Multifunctional Conductive Skin Strategy for High-Performance Lithium-Ion Battery Electrode Materials

Abstract

Rapidly growing smart energy era, which includes flexible/wearable electronics, electric vehicles, and stationary electricity storage systems, is in relentless pursuit of high-performance lithium-ion rechargeable batteries with reliable/sustainable electrochemical properties as a promising power source. Development of the advanced lithium ion-batteries, however, is staggering with thorny problems of performance decay with cycling and safety failures, which are highly concerned with electrochemical/thermal instability at electrode material-liquid electrolyte interface.

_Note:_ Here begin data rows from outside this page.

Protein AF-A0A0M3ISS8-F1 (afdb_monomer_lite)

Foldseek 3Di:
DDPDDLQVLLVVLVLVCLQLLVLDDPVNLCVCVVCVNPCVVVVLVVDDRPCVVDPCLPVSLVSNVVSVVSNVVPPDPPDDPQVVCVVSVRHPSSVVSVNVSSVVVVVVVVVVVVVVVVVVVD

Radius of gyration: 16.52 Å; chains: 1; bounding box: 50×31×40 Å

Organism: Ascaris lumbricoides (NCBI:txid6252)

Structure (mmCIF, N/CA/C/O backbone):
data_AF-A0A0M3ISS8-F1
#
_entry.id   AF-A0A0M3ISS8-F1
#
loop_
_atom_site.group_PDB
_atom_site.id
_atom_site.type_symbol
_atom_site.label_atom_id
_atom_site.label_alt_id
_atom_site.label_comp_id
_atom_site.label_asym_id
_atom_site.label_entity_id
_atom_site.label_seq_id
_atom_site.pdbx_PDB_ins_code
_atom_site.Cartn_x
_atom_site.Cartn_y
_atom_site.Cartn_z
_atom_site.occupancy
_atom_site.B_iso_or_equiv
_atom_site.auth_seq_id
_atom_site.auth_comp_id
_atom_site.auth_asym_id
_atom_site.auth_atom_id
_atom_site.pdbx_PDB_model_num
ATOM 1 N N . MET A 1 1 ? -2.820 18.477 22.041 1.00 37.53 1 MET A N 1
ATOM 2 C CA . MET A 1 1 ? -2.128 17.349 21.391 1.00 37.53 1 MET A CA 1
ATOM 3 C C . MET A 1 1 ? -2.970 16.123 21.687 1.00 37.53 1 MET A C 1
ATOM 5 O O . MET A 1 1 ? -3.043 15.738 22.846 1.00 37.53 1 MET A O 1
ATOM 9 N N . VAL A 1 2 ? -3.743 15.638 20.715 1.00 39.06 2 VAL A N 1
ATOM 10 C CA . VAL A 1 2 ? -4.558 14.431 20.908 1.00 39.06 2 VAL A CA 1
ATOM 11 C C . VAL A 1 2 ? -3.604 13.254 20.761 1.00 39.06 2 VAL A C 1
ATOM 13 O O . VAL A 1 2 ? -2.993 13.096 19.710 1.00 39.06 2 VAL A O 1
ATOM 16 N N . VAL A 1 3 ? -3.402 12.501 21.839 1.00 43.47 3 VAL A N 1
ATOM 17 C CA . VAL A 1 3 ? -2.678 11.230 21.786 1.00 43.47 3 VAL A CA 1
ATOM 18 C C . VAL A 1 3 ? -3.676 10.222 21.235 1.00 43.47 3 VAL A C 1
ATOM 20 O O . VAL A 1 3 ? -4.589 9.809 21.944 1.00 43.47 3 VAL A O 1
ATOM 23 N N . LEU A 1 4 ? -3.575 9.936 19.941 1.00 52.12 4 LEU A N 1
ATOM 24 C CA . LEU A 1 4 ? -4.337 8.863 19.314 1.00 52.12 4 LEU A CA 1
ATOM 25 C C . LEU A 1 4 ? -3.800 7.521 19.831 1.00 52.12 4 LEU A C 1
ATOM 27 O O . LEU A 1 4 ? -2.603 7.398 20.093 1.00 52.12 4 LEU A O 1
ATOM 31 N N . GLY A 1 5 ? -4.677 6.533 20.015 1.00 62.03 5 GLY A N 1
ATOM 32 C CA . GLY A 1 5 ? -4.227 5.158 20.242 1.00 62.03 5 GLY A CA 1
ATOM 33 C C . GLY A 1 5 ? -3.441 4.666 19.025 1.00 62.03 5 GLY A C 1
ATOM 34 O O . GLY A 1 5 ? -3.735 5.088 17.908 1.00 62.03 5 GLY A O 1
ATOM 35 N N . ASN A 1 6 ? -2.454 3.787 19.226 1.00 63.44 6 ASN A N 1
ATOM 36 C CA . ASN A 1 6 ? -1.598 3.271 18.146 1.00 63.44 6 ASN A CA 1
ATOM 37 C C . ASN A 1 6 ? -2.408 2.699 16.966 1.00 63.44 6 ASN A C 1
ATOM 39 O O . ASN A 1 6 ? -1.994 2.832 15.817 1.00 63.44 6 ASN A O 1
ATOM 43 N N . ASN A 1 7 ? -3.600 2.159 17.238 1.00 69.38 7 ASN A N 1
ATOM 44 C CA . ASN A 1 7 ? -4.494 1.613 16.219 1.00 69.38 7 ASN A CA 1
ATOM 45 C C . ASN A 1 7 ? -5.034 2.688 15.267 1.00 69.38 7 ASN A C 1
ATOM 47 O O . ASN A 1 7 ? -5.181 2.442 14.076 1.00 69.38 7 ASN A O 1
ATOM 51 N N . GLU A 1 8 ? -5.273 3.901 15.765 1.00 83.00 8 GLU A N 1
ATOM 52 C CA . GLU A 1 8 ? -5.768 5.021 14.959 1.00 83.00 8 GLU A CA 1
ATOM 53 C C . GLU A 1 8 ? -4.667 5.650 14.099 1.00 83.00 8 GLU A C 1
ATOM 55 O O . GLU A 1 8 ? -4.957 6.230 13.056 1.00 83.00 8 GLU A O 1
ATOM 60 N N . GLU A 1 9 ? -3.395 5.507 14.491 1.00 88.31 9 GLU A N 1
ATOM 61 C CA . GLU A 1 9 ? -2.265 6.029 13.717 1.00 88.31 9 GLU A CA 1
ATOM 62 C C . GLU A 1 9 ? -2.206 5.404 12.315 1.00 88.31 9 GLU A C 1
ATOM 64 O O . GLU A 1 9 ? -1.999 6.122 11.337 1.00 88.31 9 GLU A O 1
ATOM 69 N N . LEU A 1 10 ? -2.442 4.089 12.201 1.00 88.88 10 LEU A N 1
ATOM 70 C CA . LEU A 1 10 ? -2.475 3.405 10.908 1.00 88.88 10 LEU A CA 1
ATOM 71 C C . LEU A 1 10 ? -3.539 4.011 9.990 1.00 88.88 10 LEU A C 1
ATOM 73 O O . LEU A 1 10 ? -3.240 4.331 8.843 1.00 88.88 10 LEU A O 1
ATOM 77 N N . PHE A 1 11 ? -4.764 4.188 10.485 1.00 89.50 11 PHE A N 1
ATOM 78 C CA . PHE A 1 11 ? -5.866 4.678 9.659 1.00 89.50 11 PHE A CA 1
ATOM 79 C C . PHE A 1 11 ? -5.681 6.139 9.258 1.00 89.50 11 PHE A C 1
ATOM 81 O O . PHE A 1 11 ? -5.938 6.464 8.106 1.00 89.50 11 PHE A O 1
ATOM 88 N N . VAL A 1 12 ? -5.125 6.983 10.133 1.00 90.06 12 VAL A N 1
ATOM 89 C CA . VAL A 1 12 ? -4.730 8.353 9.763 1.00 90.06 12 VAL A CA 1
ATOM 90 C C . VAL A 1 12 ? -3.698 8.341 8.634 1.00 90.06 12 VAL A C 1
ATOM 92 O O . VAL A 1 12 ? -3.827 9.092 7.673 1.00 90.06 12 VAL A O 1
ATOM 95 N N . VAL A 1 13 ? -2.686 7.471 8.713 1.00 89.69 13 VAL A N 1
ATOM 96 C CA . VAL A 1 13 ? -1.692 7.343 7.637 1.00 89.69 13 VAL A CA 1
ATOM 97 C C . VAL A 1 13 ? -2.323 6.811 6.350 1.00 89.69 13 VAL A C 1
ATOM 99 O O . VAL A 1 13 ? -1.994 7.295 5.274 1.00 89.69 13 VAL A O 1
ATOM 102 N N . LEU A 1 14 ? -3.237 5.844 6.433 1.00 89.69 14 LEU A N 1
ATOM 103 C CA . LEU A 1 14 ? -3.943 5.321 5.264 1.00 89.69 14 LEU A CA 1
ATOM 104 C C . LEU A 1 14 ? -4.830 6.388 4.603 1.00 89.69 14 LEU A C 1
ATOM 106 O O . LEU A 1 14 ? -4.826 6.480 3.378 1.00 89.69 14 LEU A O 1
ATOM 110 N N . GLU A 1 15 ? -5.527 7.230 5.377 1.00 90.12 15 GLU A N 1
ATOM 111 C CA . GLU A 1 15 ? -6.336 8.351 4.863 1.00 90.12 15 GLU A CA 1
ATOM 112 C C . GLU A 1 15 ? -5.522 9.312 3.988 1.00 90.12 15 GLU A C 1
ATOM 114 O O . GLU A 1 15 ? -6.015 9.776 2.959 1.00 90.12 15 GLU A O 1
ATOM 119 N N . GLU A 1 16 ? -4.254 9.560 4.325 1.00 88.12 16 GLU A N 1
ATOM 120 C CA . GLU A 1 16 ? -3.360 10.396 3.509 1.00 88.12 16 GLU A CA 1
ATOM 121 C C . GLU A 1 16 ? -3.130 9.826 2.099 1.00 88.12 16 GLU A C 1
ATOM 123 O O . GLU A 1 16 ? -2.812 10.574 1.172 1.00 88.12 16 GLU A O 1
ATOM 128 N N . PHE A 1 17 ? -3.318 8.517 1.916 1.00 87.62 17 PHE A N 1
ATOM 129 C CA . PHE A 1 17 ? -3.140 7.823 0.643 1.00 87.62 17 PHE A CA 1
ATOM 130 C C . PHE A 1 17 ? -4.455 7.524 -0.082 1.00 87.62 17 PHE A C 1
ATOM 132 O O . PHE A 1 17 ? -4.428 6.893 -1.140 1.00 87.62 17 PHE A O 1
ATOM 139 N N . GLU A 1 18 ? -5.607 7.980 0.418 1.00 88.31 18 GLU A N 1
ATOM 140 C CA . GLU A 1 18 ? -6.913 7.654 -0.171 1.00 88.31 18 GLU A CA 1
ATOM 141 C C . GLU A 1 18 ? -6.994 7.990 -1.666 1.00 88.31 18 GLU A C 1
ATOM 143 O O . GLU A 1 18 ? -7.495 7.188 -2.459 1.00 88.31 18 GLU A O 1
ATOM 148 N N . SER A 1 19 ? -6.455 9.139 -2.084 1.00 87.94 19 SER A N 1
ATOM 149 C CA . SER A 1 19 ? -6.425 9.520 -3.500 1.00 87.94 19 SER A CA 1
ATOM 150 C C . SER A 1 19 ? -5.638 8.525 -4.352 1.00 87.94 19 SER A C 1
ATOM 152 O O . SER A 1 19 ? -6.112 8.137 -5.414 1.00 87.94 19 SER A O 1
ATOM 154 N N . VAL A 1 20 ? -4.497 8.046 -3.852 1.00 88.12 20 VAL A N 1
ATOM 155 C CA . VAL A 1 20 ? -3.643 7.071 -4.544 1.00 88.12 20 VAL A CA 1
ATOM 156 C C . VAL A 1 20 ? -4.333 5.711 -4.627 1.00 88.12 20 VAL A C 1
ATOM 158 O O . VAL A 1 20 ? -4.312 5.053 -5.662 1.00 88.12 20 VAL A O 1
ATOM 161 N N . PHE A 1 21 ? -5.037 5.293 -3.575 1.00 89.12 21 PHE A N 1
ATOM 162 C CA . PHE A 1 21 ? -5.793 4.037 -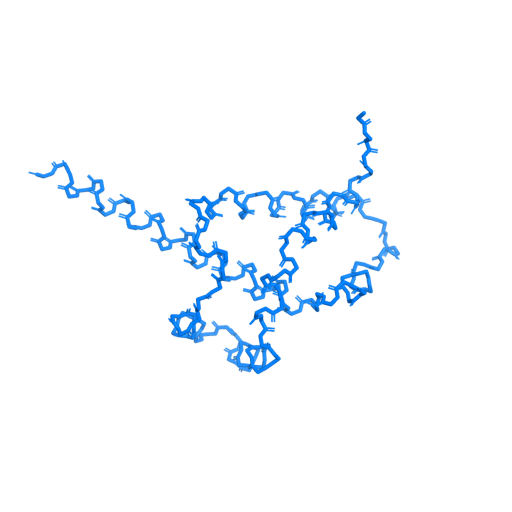3.588 1.00 89.12 21 PHE A CA 1
ATOM 163 C C . PHE A 1 21 ? -6.940 4.051 -4.607 1.00 89.12 21 PHE A C 1
ATOM 165 O O . PHE A 1 21 ? -7.304 3.003 -5.151 1.00 89.12 21 PHE A O 1
ATOM 172 N N . ARG A 1 22 ? -7.522 5.220 -4.894 1.00 88.94 22 ARG A N 1
ATOM 173 C CA . ARG A 1 22 ? -8.548 5.368 -5.939 1.00 88.94 22 ARG A CA 1
ATOM 174 C C . ARG A 1 22 ? -7.977 5.237 -7.351 1.00 88.94 22 ARG A C 1
ATOM 176 O O . ARG A 1 22 ? -8.726 4.862 -8.245 1.00 88.94 22 ARG A O 1
ATOM 183 N N . GLU A 1 23 ? -6.685 5.493 -7.535 1.00 90.50 23 GLU A N 1
ATOM 184 C CA . GLU A 1 23 ? -5.988 5.289 -8.812 1.00 90.50 23 GLU A CA 1
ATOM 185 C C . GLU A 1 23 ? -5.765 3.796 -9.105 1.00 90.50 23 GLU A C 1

Notably, these interfacial issues are more pronounced at harsh operating conditions such as high-voltage and high-temperature. Here, as a new concept of surface engineering to address the longstanding interfacial issues, we demonstrate multifunctional conductive skin layers based on ion-conductive polymers and electron-conductive carbonaceous materials. In comparison to conventional inorganic coating approaches, the new coating layer proposed herein, as a kind of artificial skin, can provide conformal surface coverage over a wide area of electrode active materials. The structural characteristics and chemical functionality of the skin layers are extensively elucidated, with a focus on interfacial phenomena between electrode active materials and liquid electrolytes. The skin layers, driven by their well-tailored morphology and multifunctionality, enable significant improvement in electrochemical performance and thermal stability of lithium-ion batteries.